What you will do:
Among the records below, find the line that has "ATOM 103 C CA"; from there, give the lines again exactly, and stop after the line that has "ATOM 110 C CA . GLU A 1 15 ? 18.965 1.975 -2".

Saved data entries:
---

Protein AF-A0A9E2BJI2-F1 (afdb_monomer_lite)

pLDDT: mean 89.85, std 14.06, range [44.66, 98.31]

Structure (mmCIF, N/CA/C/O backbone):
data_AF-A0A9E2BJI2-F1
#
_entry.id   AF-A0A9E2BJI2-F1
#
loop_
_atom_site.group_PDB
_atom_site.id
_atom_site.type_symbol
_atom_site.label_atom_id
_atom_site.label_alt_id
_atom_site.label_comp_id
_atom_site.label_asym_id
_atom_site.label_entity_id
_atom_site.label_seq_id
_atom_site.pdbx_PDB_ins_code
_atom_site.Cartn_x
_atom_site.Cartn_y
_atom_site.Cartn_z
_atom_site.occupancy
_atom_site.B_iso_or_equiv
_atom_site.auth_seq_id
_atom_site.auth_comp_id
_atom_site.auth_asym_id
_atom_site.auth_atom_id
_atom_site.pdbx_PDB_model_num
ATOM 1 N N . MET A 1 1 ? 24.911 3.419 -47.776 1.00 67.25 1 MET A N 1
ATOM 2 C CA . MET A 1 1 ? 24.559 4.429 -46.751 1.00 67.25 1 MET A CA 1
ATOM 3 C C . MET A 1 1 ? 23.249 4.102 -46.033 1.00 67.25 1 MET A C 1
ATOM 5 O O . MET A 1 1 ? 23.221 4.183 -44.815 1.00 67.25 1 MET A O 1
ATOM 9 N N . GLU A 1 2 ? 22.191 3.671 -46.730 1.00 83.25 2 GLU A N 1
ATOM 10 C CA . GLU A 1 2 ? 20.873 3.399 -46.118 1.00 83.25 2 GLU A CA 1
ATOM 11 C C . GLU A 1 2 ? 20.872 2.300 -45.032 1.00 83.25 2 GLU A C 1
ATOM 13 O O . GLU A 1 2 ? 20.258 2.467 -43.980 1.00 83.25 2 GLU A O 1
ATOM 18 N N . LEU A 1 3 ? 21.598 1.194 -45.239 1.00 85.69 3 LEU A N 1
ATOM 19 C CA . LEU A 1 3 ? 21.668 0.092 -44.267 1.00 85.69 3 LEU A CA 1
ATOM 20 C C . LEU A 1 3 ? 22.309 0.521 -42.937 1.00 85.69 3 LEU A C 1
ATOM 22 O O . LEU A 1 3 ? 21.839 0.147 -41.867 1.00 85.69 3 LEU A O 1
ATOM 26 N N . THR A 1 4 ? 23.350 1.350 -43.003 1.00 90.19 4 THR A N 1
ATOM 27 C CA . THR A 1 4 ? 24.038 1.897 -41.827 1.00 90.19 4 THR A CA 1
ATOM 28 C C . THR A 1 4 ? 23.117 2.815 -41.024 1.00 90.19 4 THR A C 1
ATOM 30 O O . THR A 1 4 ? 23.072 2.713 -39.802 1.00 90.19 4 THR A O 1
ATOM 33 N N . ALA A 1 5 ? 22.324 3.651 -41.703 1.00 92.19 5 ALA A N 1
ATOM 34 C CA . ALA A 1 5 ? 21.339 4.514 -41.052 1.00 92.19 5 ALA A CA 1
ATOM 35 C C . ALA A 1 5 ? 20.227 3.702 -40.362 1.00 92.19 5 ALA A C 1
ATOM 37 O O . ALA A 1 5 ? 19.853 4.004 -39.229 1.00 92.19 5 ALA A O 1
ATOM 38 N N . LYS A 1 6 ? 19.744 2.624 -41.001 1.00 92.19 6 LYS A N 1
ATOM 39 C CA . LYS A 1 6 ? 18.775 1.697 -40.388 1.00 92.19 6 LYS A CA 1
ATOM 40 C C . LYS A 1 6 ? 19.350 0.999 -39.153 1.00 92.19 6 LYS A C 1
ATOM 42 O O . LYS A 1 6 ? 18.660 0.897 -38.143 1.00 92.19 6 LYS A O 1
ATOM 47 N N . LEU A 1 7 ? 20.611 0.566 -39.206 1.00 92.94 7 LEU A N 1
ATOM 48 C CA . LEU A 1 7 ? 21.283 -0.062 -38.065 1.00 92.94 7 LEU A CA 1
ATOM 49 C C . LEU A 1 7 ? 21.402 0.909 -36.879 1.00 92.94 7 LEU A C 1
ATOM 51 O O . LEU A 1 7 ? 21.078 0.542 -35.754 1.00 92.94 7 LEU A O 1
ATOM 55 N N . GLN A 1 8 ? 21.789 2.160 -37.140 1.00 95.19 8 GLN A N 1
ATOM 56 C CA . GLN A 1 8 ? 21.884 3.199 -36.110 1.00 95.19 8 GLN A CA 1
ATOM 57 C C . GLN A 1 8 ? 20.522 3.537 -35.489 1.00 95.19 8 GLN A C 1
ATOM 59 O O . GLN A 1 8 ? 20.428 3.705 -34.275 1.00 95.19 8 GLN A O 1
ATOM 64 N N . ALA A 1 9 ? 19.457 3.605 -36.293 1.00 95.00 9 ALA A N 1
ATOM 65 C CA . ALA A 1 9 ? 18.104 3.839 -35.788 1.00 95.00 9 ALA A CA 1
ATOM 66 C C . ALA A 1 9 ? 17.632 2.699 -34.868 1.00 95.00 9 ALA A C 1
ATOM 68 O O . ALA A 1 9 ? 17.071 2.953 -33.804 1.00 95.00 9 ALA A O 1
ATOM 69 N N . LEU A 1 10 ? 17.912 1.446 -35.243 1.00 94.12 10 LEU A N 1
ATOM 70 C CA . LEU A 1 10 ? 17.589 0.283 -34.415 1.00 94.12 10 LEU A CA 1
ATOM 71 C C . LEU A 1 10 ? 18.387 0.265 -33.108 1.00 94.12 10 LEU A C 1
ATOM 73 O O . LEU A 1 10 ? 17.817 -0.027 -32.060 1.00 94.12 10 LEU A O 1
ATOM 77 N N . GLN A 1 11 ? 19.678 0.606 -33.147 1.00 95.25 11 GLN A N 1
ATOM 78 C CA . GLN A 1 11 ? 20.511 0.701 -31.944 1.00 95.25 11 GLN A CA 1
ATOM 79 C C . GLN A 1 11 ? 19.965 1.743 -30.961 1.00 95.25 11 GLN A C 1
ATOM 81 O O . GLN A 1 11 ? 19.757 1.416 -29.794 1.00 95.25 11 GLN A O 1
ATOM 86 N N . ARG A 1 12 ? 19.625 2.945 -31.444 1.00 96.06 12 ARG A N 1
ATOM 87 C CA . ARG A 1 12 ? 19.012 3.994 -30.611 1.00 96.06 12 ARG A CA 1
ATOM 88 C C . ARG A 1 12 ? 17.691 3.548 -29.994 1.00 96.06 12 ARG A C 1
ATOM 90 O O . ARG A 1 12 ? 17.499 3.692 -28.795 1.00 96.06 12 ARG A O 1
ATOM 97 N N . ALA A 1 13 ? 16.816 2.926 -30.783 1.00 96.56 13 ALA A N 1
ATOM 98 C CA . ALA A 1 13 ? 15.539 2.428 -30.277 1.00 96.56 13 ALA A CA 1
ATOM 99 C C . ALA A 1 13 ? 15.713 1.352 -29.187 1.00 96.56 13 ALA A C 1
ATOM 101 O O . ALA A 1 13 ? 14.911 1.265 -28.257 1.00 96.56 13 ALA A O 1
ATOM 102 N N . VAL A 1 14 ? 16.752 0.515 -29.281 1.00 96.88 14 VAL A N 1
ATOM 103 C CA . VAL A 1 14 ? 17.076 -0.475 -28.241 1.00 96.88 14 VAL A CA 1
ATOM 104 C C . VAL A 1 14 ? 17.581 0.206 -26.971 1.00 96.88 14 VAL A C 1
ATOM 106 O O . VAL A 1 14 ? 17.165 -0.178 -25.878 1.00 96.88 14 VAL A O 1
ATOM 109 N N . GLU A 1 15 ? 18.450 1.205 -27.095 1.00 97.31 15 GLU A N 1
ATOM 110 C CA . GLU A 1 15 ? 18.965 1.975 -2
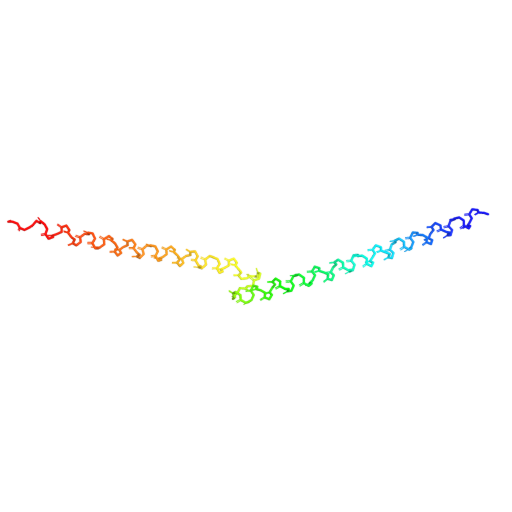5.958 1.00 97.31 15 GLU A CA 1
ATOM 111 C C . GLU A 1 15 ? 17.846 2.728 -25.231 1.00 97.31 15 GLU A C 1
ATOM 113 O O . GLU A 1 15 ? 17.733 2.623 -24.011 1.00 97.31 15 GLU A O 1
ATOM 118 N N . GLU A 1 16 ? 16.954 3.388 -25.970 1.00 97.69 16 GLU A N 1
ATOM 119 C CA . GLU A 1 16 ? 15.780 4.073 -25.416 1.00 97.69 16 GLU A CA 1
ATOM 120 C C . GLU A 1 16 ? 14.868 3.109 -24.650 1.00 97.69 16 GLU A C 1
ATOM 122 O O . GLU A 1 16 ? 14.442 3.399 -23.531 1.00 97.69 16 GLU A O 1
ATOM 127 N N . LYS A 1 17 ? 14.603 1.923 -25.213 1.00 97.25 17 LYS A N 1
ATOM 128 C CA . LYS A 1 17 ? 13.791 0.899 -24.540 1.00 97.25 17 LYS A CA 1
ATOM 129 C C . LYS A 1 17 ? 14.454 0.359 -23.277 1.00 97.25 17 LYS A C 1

---

Result:
ATOM 103 C CA . VAL A 1 14 ? 17.076 -0.475 -28.241 1.00 96.88 14 VAL A CA 1
ATOM 104 C C . VAL A 1 14 ? 17.581 0.206 -26.971 1.00 96.88 14 VAL A C 1
ATOM 106 O O . VAL A 1 14 ? 17.165 -0.178 -25.878 1.00 96.88 14 VAL A O 1
ATOM 109 N N . GLU A 1 15 ? 18.450 1.205 -27.095 1.00 97.31 15 GLU A N 1
ATOM 110 C CA . GLU A 1 15 ? 18.965 1.975 -2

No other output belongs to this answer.